Moreover, the Vivado HLS [89] defines a comprehensive support for the C/C++ programming languages that get mapped onto circuits on the FPGA board based on a number of HLS directives that instruct how the tool should perform optimizations to different traits of the language (see Fig. 13 ). It supports optimizations to 1) memory blocks, 2) arithmetic functions, 3) dataflow directives for loops and functions, through pipeline or unrolling and 4) instantiation of certain IP cores in the C/C++ language for I/O interaction with other logic blocks [111] .
B. PARALLELISM
Notwithstanding, the fact that the OpenCL programming model defines the concept of work-items, a similar concept to execution threads, in the reconfigurable fabric, the generated accelerator defines no such physical nor logical element that is an execution thread. In fact, computation will be defined by the circuits configuration, thus while data-parallelism concepts remain perfectly valid, there is not thread-parallelism equivalent taxonomy to the reconfigurable LDPC decoders case.
Nevertheless, we are able to define the OpenCL LDPC decoder on FPGA, in its inception a TPN decoder, as a wide-pipeline decoder [33] , and the Vivado HLS decoder as a wid-epipeline accelerator as well, though, this approach defined the TPMP node processing phases in computation loops [58] . As a consequence, we prefer the designation of loop-annotated decoder since it is through the optimization directives written as annotations (directives) to loops where computation occurs that the hardware generation is guided. Both approaches see modest throughputs of dozens of Mbit/s achieved for short to moderate length codes. The greatest advantage with this approach is the low latency, ranging <3 ms in the OpenCL decoder case and <500 µs in the Vivado HLS case.
V. SUMMARY
LDPC decoders on programmable hardware can mostly be applied to simulation purposes, due to the methodology pursued in most of the literature be prone to increasing the decoding latency. Notable exceptions to this tradeoff, are the works of Le Gal and Jego [75] and Wang et al. [66] , which effectively keep latencies at low and real-time compliant levels. Notwithstanding, surveying the decoders in the literature, we observe that the better suited strategies for LDPC decoding are based on LLR-based decoding algorithms, mostly defining fixed-point data representation. This allows for the packing of multiple messages with small bitwidths, usually in the 8 range, to be packed onto wider words. Furthermore, data-parallelism levels are usually pushed beyond the wide word, or vector datatype, granularity, often at the expense of spawning more threads in the decoding underlying architecture. Task-parallelism employed in the literature is explored at all conceived levels, from coarse (CpC) to finegranularity (TpE), although the strategies attaining the highest performance are mostly fine-grained ones. In particular, the TPN task-parallelism granularity has scored the most prevalent method to expose parallelism for computation.

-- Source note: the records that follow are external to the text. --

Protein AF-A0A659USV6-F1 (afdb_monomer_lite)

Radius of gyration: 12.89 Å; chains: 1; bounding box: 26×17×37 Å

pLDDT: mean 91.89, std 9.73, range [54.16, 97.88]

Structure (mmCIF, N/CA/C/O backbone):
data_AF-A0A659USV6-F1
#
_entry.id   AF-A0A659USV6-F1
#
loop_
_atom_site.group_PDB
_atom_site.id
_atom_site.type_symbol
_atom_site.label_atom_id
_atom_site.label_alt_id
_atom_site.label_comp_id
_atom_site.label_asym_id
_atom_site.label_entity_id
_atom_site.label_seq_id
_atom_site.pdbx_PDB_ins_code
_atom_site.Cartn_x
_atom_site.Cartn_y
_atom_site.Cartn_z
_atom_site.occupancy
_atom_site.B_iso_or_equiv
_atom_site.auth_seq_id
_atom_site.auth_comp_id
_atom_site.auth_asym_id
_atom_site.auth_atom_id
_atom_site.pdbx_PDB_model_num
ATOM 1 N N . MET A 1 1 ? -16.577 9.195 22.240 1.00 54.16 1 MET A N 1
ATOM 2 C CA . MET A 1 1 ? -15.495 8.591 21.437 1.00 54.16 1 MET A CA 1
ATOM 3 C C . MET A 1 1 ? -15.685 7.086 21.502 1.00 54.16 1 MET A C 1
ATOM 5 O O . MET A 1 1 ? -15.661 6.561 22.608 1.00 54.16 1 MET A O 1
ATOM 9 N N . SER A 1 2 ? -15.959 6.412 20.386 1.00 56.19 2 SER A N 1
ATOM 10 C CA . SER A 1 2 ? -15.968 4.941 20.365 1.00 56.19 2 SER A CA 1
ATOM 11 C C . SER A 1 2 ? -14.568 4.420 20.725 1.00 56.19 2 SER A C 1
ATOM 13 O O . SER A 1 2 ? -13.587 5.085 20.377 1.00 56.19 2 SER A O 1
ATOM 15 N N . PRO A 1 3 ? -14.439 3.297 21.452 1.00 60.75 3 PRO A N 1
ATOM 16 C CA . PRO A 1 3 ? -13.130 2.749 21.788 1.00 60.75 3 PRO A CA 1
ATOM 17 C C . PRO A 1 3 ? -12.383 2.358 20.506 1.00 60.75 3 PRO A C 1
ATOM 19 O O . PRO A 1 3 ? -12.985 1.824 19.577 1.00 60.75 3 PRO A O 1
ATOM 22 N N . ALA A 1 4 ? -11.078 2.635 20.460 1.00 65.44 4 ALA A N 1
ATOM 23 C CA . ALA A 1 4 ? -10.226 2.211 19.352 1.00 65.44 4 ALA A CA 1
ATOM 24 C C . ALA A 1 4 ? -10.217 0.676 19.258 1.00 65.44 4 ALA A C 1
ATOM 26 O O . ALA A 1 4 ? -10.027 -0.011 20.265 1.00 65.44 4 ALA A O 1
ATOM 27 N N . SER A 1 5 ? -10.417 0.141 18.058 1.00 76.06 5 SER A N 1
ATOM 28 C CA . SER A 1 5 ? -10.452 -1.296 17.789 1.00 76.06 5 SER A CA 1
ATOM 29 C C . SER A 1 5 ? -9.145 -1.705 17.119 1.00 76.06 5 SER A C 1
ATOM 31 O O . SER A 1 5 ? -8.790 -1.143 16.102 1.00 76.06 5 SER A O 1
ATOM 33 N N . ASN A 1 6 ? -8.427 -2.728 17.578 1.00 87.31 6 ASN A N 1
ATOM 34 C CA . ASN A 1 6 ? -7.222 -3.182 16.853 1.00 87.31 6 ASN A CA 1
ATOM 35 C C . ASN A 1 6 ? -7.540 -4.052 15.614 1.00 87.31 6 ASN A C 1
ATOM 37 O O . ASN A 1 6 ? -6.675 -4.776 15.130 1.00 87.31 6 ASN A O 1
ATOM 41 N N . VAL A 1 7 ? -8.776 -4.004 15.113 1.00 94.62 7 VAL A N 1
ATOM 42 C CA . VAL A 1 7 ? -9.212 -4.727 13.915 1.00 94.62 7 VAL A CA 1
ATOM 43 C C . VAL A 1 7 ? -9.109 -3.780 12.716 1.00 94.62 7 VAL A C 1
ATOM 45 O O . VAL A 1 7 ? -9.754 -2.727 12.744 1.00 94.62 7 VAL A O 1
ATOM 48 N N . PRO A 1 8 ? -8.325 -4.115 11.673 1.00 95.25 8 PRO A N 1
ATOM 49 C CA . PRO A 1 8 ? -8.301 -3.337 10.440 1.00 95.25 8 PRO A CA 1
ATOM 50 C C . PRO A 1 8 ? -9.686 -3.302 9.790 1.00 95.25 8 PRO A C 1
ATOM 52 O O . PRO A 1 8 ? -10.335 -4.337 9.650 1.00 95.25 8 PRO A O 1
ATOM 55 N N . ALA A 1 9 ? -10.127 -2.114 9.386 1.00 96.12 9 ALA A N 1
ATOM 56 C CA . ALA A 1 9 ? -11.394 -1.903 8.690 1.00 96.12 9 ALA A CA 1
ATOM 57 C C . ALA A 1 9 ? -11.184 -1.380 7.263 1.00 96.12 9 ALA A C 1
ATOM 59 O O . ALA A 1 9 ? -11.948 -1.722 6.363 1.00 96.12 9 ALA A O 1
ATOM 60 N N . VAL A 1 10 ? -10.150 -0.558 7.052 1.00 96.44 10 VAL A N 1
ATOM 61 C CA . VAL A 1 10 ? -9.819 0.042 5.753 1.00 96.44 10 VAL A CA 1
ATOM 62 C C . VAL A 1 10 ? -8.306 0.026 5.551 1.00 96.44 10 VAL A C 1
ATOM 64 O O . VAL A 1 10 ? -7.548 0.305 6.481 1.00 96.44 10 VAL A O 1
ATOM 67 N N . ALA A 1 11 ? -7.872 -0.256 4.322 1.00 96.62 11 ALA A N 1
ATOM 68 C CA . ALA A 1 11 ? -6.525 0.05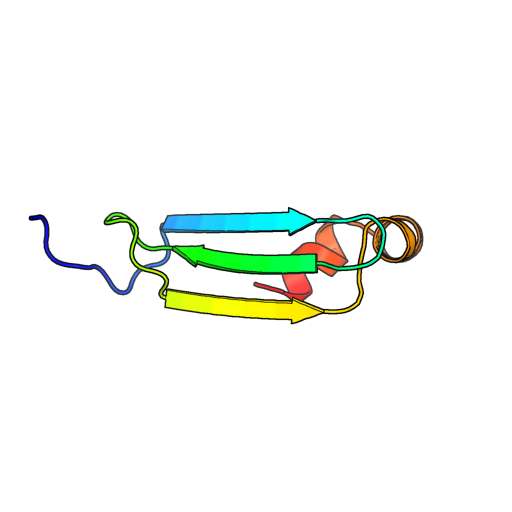5 3.862 1.00 96.62 11 ALA A CA 1
ATOM 69 C C . ALA A 1 11 ? -6.560 1.354 3.046 1.00 96.62 11 ALA A C 1
ATOM 71 O O . ALA A 1 11 ? -7.342 1.475 2.102 1.00 96.62 11 ALA A O 1
ATOM 72 N N . ALA A 1 12 ? -5.734 2.331 3.411 1.00 97.06 12 ALA A N 1
ATOM 73 C CA . ALA A 1 12 ? -5.558 3.560 2.645 1.00 97.06 12 ALA A CA 1
ATOM 74 C C . ALA A 1 12 ? -4.237 3.491 1.880 1.00 97.06 12 ALA A C 1
ATOM 76 O O . ALA A 1 12 ? -3.206 3.159 2.464 1.00 97.06 12 ALA A O 1
ATOM 77 N N . LEU A 1 13 ? -4.270 3.825 0.590 1.00 96.75 13 LEU A N 1
ATOM 78 C CA . LEU A 1 13 ? -3.097 3.833 -0.277 1.00 96.75 13 LEU A CA 1
ATOM 79 C C . LEU A 1 13 ? -2.911 5.224 -0.871 1.00 96.75 13 LEU A C 1
ATOM 81 O O . LEU A 1 13 ? -3.845 5.804 -1.421 1.00 96.75 13 LEU A O 1
ATOM 85 N N . ASP A 1 14 ? -1.686 5.726 -0.797 1.00 97.19 14 ASP A N 1
ATOM 86 C CA . ASP A 1 14 ? -1.226 6.832 -1.623 1.00 97.19 14 ASP A CA 1
ATOM 87 C C . ASP A 1 14 ? -0.172 6.303 -2.595 1.00 97.19 14 ASP A C 1
ATOM 89 O O . ASP A 1 14 ? 0.955 5.972 -2.208 1.00 97.19 14 ASP A O 1
ATOM 93 N N . TRP A 1 15 ? -0.579 6.181 -3.857 1.00 97.25 15 TRP A N 1
ATOM 94 C CA . TRP A 1 15 ? 0.198 5.535 -4.904 1.00 97.25 15 TRP A CA 1
ATOM 95 C C . TRP A 1 15 ? 0.660 6.556 -5.938 1.00 97.25 15 TRP A C 1
ATOM 97 O O . TRP A 1 15 ? -0.001 6.828 -6.940 1.00 97.25 15 TRP A O 1
ATOM 107 N N . GLY A 1 16 ? 1.820 7.144 -5.670 1.00 97.25 16 GLY A N 1
ATOM 108 C CA . GLY A 1 16 ? 2.470 8.063 -6.589 1.00 97.25 16 GLY A CA 1
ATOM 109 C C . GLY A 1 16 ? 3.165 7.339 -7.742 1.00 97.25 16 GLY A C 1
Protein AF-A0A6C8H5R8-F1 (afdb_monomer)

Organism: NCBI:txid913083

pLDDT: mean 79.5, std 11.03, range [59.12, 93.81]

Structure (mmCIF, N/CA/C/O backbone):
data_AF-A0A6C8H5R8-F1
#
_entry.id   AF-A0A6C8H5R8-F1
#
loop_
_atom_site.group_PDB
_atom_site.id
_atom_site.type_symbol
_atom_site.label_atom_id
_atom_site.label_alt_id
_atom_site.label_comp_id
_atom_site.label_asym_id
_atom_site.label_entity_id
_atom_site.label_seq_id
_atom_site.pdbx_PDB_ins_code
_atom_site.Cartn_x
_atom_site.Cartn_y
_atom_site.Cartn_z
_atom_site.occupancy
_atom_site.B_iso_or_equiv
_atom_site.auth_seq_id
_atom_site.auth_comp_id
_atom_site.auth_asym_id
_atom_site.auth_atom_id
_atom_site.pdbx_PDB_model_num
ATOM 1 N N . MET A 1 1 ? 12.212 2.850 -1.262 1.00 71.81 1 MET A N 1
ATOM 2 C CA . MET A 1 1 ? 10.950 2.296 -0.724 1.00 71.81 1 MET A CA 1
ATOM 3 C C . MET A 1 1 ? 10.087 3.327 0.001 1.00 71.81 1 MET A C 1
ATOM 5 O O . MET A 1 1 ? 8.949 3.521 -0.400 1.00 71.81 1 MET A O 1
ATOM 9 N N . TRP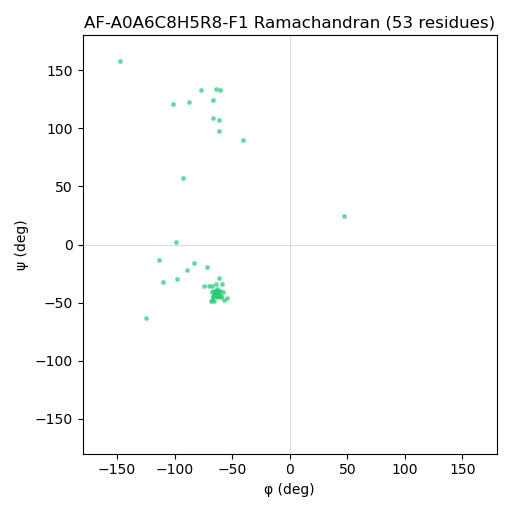 A 1 2 ? 10.604 4.041 1.009 1.00 73.75 2 TRP A N 1
ATOM 10 C CA . TRP A 1 2 ? 9.782 4.953 1.824 1.00 73.75 2 TRP A CA 1
ATOM 11 C C . TRP A 1 2 ? 9.073 6.075 1.032 1.00 73.75 2 TRP A C 1
ATOM 13 O O . TRP A 1 2 ? 7.943 6.418 1.361 1.00 73.75 2 TRP A O 1
ATOM 23 N N . LYS A 1 3 ? 9.689 6.597 -0.042 1.00 80.62 3 LYS A N 1
ATOM 24 C CA . LYS A 1 3 ? 9.066 7.588 -0.944 1.00 80.62 3 LYS A CA 1
ATOM 25 C C . LYS A 1 3 ? 7.831 7.039 -1.672 1.00 80.62 3 LYS A C 1
ATOM 27 O O . LYS A 1 3 ? 6.825 7.727 -1.731 1.00 80.62 3 LYS A O 1
ATOM 32 N N . LEU A 1 4 ? 7.888 5.792 -2.145 1.00 82.56 4 LEU A N 1
ATOM 33 C CA . LEU A 1 4 ? 6.781 5.130 -2.846 1.00 82.56 4 LEU A CA 1
ATOM 34 C C . LEU A 1 4 ? 5.602 4.868 -1.897 1.00 82.56 4 LEU A C 1
ATOM 36 O O . LEU A 1 4 ? 4.452 5.123 -2.229 1.00 82.56 4 LEU A O 1
ATOM 40 N N . MET A 1 5 ? 5.899 4.448 -0.664 1.00 82.69 5 MET A N 1
ATOM 41 C CA . MET A 1 5 ? 4.888 4.353 0.394 1.00 82.69 5 MET A CA 1
ATOM 42 C C . MET A 1 5 ? 4.292 5.720 0.739 1.00 82.69 5 MET A C 1
ATOM 44 O O . MET A 1 5 ? 3.098 5.824 1.008 1.00 82.69 5 MET A O 1
ATOM 48 N N . ASN A 1 6 ? 5.109 6.775 0.750 1.00 84.19 6 ASN A N 1
ATOM 49 C CA . ASN A 1 6 ? 4.612 8.123 0.988 1.00 84.19 6 ASN A CA 1
ATOM 50 C C . ASN A 1 6 ? 3.645 8.572 -0.113 1.00 84.19 6 ASN A C 1
ATOM 52 O O . ASN A 1 6 ? 2.591 9.108 0.196 1.00 84.19 6 ASN A O 1
ATOM 56 N N . GLU A 1 7 ? 3.983 8.304 -1.369 1.00 84.69 7 GLU A N 1
ATOM 57 C CA . GLU A 1 7 ? 3.191 8.662 -2.546 1.00 84.69 7 GLU A CA 1
ATOM 58 C C . GLU A 1 7 ? 1.853 7.909 -2.609 1.00 84.69 7 GLU A C 1
ATOM 60 O O . GLU A 1 7 ? 0.811 8.528 -2.806 1.00 84.69 7 GLU A O 1
ATOM 65 N N . HIS A 1 8 ? 1.859 6.595 -2.366 1.00 80.88 8 HIS A N 1
ATOM 66 C CA . HIS A 1 8 ? 0.674 5.757 -2.577 1.00 80.88 8 HIS A CA 1
ATOM 67 C C . HIS A 1 8 ? -0.151 5.468 -1.319 1.00 80.88 8 HIS A C 1
ATOM 69 O O . HIS A 1 8 ? -1.356 5.267 -1.421 1.00 80.88 8 HIS A O 1
ATOM 75 N N . ALA A 1 9 ? 0.469 5.427 -0.137 1.00 76.81 9 ALA A N 1
ATOM 76 C CA . ALA A 1 9 ? -0.218 5.025 1.092 1.00 76.81 9 ALA A CA 1
ATOM 77 C C . ALA A 1 9 ? -0.428 6.185 2.071 1.00 76.81 9 ALA A C 1
ATOM 79 O O . ALA A 1 9 ? -1.412 6.187 2.803 1.00 76.81 9 ALA A O 1
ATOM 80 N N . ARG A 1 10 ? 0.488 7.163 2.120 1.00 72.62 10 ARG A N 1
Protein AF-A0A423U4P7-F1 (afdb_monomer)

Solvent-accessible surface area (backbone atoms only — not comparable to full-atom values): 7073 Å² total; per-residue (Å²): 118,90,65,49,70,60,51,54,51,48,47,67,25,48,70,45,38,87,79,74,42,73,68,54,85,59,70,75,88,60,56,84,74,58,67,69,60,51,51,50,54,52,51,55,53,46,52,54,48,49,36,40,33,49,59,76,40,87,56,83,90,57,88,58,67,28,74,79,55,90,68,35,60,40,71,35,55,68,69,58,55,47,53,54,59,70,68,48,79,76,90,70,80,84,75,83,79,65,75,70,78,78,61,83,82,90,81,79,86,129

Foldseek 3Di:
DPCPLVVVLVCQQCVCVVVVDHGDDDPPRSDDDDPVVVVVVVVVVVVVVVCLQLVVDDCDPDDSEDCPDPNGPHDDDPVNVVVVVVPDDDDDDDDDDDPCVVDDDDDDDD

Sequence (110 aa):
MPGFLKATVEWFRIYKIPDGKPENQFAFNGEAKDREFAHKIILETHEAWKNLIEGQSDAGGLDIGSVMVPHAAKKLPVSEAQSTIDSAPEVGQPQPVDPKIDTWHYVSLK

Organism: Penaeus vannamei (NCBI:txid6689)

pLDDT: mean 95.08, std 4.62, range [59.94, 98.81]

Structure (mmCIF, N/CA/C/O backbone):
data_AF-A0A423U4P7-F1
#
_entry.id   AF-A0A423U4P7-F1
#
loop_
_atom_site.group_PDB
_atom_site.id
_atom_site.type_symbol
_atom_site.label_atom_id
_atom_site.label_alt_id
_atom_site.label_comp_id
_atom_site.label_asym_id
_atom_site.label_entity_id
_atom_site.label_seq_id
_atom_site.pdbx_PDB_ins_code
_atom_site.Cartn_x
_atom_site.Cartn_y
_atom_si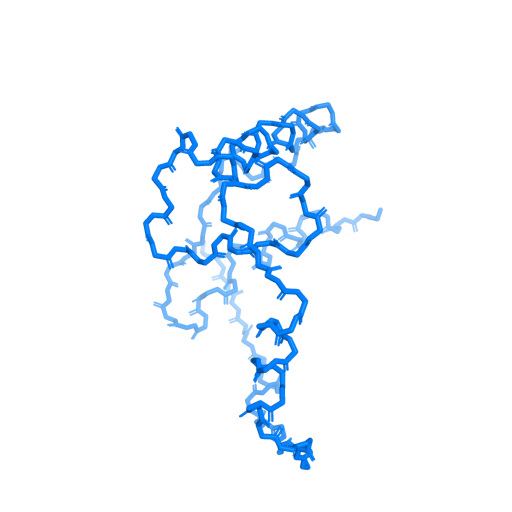te.Cartn_z
_atom_site.occupancy
_atom_site.B_iso_or_equiv
_atom_site.auth_seq_id
_atom_site.auth_comp_id
_atom_site.auth_asym_id
_atom_site.auth_atom_id
_atom_site.pdbx_PDB_model_num
ATOM 1 N N . MET A 1 1 ? 22.302 -6.182 -2.852 1.00 85.56 1 MET A N 1
ATOM 2 C CA . MET A 1 1 ? 22.000 -7.311 -3.757 1.00 85.56 1 MET A CA 1
ATOM 3 C C . MET A 1 1 ? 21.977 -6.791 -5.187 1.00 85.56 1 MET A C 1
ATOM 5 O O . MET A 1 1 ? 21.044 -6.065 -5.526 1.00 85.56 1 MET A O 1
ATOM 9 N N . PRO A 1 2 ? 23.017 -7.056 -5.993 1.00 94.56 2 PRO A N 1
ATOM 10 C CA . PRO A 1 2 ? 23.052 -6.630 -7.393 1.00 94.56 2 PRO A CA 1
ATOM 11 C C . PRO A 1 2 ? 21.810 -7.116 -8.155 1.00 94.56 2 PRO A C 1
ATOM 13 O O . PRO A 1 2 ? 21.360 -8.236 -7.943 1.00 94.56 2 PRO A O 1
ATOM 16 N N . GLY A 1 3 ? 21.225 -6.264 -9.000 1.00 94.56 3 GLY A N 1
ATOM 17 C CA . GLY A 1 3 ? 20.059 -6.604 -9.831 1.00 94.56 3 GLY A CA 1
ATOM 18 C C . GLY A 1 3 ? 18.694 -6.609 -9.127 1.00 94.56 3 GLY A C 1
ATOM 19 O O . GLY A 1 3 ? 17.683 -6.494 -9.810 1.00 94.56 3 GLY A O 1
ATOM 20 N N . PHE A 1 4 ? 18.639 -6.655 -7.791 1.00 96.38 4 PHE A N 1
ATOM 21 C CA . PHE A 1 4 ? 17.375 -6.788 -7.052 1.00 96.38 4 PHE A CA 1
ATOM 22 C C . PHE A 1 4 ? 16.391 -5.640 -7.323 1.00 96.38 4 PHE A C 1
ATOM 24 O O . PHE A 1 4 ? 15.259 -5.887 -7.719 1.00 96.38 4 PHE A O 1
ATOM 31 N N . LEU A 1 5 ? 16.839 -4.383 -7.208 1.00 95.06 5 LEU A N 1
ATOM 32 C CA . LEU A 1 5 ? 15.982 -3.218 -7.474 1.00 95.06 5 LEU A CA 1
ATOM 33 C C . LEU A 1 5 ? 15.476 -3.178 -8.921 1.00 95.06 5 LEU A C 1
ATOM 35 O O . LEU A 1 5 ? 14.317 -2.849 -9.159 1.00 95.06 5 LEU A O 1
ATOM 39 N N . LYS A 1 6 ? 16.327 -3.560 -9.881 1.00 93.38 6 LYS A N 1
ATOM 40 C CA . LYS A 1 6 ? 15.941 -3.639 -11.293 1.00 93.38 6 LYS A CA 1
ATOM 41 C C . LYS A 1 6 ? 14.833 -4.679 -11.492 1.00 93.38 6 LYS A C 1
ATOM 43 O O . LYS A 1 6 ? 13.839 -4.371 -12.139 1.00 93.38 6 LYS A O 1
ATOM 48 N N . ALA A 1 7 ? 14.980 -5.858 -10.885 1.00 95.25 7 ALA A N 1
ATOM 49 C CA . ALA A 1 7 ? 13.974 -6.916 -10.937 1.00 95.25 7 ALA A CA 1
ATOM 50 C C . ALA A 1 7 ? 12.651 -6.498 -10.271 1.00 95.25 7 ALA A C 1
ATOM 52 O O . ALA A 1 7 ? 11.589 -6.791 -10.807 1.00 95.25 7 ALA A O 1
ATOM 53 N N . THR A 1 8 ? 12.686 -5.763 -9.152 1.00 96.56 8 THR A N 1
ATOM 54 C CA . THR A 1 8 ? 11.473 -5.222 -8.511 1.00 96.56 8 THR A CA 1
ATOM 55 C C . THR A 1 8 ? 10.718 -4.262 -9.434 1.00 96.56 8 THR A C 1
ATOM 57 O O . THR A 1 8 ? 9.502 -4.383 -9.582 1.00 96.56 8 THR A O 1
ATOM 60 N N . VAL A 1 9 ? 11.423 -3.323 -10.077 1.00 95.00 9 VAL A N 1
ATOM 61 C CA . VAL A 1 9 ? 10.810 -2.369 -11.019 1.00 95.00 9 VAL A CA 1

Regarding LDPC decoders in reconfigurable hardware, the surveyed LDPC decoders on HLS programming models show that this field provides interesting prospects, but remains a larger untapped field. In particular, it remains unclear how to best direct an HLS compiler to generate efficient hardware [113] . The incipient maturity of the tools used in the LDPC decoders [33] , [58] already attain competitive decoding throughput and latency, as observed during the inception of LDPC decoding on programmable many-core and multicore architectures. Furthermore, other programming models such as the Altera OpenCL, more recent versions of the Vivado infrastructure and the Maxeler dataflow decoders [88] promise much lower NRE efforts to target LDPC decoders with high throughputs and higher energy efficiency than programmable computer architectures [85] .
The reader is referred to Appendix A, in particular to the exhaustive set of surveyed LDPC decoders (Table 1) , which can be found as a supplementary file to this manuscript.